The implementation of this function in scipy can be found here. After checking some of the arguments, the binned_statistic function calls binned_statistic_dd and builds a custom namedtuple with the result2 before returning.

We need to re-write both binned_statistic and binned_statistic_dd, if we want to include an extra parameter “weights”. In the following, I will leave out the modifications to the doc strings as they (the doc strings) are quite lengthy. At the end of the post, you can find the full implementation including these changes.

For our script to be self-contained, we first need some imports

import numpy as np
from scipy._lib.six import callable, xrange
from scipy._lib._numpy_compat import suppress_warnings

Now, the modified binned_statistic function:

def binned_statistic(x, values, statistic='mean', bins=10, 
                     range=None, weights=None):
  try:
    N = len(bins)
  except TypeError:
    N = 1

  if N != 1:
    bins = [np.asarray(bins, float)]

  if range is not None:
    if len(range) == 2:
      range = [range]

  medians, edges, binnumbers = binned_statistic_dd(
    [x], values, statistic, bins, range, weights)
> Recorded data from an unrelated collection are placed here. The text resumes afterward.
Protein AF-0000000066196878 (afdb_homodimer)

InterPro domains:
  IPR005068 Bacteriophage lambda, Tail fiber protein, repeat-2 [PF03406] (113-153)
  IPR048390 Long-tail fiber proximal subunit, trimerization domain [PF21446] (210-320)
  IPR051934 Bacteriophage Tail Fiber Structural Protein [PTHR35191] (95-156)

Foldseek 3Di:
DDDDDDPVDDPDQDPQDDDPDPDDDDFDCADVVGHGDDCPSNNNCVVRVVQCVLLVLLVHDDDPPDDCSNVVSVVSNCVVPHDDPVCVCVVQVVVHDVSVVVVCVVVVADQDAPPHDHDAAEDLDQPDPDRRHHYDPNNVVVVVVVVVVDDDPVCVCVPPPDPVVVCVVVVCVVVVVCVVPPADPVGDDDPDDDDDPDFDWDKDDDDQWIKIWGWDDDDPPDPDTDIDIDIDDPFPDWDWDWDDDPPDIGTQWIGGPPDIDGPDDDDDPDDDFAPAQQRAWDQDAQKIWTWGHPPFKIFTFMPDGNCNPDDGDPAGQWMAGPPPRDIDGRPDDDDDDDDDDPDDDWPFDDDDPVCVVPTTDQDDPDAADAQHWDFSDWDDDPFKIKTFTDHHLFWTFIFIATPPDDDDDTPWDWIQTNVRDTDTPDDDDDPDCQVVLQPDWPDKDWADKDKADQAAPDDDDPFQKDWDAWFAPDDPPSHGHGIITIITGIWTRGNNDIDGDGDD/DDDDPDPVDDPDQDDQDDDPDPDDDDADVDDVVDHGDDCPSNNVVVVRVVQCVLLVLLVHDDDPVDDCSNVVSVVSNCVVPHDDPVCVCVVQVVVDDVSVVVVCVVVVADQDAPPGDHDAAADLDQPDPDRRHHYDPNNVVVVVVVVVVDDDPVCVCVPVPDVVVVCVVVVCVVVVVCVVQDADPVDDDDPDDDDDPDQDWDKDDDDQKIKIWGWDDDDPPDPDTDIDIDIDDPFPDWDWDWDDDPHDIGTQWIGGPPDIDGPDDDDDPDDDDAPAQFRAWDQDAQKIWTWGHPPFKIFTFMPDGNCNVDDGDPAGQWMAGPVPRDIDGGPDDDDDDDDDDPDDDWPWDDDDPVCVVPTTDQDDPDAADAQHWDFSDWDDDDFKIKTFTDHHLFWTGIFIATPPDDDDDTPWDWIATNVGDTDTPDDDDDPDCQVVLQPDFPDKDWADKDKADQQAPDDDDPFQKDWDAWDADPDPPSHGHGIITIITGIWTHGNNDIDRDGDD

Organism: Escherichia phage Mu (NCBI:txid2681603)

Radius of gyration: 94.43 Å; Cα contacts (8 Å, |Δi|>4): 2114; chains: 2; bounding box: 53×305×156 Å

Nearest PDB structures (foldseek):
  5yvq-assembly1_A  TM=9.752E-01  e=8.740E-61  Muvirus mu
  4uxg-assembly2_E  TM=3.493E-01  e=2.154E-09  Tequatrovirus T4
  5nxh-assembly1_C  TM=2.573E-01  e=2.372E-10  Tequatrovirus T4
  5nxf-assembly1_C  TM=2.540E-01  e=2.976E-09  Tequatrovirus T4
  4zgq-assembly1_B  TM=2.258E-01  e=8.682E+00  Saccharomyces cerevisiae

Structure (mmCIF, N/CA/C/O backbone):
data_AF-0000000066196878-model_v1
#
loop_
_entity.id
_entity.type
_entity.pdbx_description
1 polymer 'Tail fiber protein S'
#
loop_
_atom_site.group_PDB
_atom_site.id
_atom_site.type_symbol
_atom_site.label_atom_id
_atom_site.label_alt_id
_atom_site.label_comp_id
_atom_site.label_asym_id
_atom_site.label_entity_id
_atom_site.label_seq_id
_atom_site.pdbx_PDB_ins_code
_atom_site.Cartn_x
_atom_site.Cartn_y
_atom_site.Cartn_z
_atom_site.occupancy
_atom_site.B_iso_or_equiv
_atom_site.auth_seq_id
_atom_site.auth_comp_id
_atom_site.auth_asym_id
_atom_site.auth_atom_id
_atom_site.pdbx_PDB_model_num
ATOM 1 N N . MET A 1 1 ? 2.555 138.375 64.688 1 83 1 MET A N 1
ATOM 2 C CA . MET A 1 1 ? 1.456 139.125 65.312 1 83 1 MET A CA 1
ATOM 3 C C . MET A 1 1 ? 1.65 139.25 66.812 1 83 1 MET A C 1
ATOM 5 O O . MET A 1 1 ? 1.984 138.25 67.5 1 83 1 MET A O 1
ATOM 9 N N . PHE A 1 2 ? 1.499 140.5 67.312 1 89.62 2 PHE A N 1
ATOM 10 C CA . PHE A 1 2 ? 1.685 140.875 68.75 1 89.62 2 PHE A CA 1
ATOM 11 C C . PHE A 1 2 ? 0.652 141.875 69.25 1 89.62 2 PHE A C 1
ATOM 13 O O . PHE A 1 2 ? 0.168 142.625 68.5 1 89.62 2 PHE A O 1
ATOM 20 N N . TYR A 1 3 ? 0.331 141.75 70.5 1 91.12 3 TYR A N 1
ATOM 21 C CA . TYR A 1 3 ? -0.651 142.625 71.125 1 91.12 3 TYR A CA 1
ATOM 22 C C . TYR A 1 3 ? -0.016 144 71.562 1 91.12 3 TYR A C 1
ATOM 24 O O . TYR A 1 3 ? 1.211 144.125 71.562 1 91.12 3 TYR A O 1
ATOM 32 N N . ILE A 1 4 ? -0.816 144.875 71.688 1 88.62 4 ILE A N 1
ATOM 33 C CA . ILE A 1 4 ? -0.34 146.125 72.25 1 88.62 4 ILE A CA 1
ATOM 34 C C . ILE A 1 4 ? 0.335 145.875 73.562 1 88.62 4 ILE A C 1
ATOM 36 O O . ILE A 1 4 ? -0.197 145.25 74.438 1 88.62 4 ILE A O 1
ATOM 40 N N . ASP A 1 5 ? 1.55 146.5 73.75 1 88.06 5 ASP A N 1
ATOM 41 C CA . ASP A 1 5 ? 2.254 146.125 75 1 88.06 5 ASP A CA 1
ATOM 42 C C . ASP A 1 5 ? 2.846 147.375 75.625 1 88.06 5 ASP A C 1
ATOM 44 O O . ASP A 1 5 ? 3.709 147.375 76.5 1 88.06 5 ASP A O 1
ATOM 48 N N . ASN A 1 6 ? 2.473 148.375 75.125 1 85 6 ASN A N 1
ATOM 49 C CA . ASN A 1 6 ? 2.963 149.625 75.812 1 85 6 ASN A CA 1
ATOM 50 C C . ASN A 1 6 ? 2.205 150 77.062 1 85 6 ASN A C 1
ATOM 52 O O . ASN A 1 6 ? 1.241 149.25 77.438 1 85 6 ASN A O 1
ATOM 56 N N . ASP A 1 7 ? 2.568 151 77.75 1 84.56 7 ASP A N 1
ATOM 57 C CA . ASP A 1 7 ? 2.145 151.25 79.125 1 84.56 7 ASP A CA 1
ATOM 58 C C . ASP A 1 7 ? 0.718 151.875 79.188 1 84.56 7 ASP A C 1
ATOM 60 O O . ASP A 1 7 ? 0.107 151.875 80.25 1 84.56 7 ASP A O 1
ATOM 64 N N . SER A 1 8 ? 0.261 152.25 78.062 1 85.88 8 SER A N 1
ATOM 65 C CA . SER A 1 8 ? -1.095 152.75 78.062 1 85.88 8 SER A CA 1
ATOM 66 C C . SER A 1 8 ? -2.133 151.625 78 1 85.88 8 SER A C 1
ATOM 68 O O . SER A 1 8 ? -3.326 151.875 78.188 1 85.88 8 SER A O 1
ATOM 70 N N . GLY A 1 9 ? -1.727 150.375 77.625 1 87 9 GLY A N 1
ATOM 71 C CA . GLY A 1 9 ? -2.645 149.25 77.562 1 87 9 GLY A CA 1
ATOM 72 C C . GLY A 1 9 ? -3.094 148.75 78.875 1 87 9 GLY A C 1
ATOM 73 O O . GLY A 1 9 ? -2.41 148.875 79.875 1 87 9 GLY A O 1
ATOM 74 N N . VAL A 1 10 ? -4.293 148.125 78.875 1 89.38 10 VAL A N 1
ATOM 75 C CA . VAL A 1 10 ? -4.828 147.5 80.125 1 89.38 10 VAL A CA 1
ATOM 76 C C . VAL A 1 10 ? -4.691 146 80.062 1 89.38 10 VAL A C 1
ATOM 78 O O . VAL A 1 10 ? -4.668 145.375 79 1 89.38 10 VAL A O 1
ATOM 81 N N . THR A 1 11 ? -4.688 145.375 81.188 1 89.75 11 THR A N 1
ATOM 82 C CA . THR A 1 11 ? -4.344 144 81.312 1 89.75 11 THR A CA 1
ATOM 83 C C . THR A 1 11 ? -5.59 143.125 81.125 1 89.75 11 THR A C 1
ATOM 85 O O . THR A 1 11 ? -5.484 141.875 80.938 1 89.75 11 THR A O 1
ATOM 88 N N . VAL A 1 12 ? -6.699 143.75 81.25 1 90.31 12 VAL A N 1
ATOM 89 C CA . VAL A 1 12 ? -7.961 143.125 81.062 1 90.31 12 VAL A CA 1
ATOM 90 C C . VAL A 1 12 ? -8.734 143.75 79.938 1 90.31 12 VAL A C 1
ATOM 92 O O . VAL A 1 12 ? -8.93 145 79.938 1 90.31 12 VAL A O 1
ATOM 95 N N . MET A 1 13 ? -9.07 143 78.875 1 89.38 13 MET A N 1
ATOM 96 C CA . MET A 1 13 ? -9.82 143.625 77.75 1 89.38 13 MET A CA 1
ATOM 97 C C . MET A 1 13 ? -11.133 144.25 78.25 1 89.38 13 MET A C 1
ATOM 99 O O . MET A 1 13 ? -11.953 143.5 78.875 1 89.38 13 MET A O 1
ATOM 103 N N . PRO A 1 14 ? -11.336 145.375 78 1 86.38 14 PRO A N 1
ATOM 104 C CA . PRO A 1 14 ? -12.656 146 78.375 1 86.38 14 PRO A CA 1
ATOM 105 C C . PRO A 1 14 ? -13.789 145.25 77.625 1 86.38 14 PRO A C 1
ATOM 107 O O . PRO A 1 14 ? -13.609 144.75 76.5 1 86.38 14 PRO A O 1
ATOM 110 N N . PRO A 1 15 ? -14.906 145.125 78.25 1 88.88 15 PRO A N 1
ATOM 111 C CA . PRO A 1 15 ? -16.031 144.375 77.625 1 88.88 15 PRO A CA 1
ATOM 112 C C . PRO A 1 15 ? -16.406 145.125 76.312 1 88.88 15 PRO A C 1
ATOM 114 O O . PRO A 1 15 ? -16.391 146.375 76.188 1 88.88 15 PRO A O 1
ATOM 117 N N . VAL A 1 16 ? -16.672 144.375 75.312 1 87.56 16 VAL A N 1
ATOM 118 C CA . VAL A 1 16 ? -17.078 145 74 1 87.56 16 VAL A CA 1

  return medians, edges[0], binnumbers

Yes, that’s anticlimactic. The only modifications to the original function are the inclusion of weights in the arguments and in the call to binned_statistic_dd.

So, it’s binned_statistic_dd which is doing all the work. But, even there, not much really changes:

def binned_statistic_dd(sample, values, statistic='mean', bins=10, 
                        range=None, weights=None, 
                        expand_binnumbers=False):
    
  ## ...
  ## nothing changes
  ## ...

  values = np.atleast_2d(values)
  if weights is not None:
    weights = np.atleast_2d(weights)

  ## ...
  ## nothing changes
  ## ...

  elif callable(statistic):
    with np.errstate(invalid='ignore'), suppress_warnings() as sup:
      sup.filter(RuntimeWarning)
      try:
        if weights is None:
          null = statistic([])
        else:
          null = statistic([], weights=[])
      except:
        null = np.nan
      result.fill(null)
      for i in np.unique(binnumbers):
        for vv in xrange(Vdim):
          which = binnumbers == i
          if weights is None:
            result[vv, i] = statistic(values[vv, which])
          else:
            result[vv, i] = statistic(values[vv, which],
                                      weights=weights[vv, which])

  ## ...
  ## nothing changes
  ## ...
  
  return result, edges, binnumbers

Besides adding weights as an argument and making sure it has the correct shape, we only change the code for the cases when statistic is a callable. In these cases, we will need to provide a function f(values, weights) that will do the actual binning.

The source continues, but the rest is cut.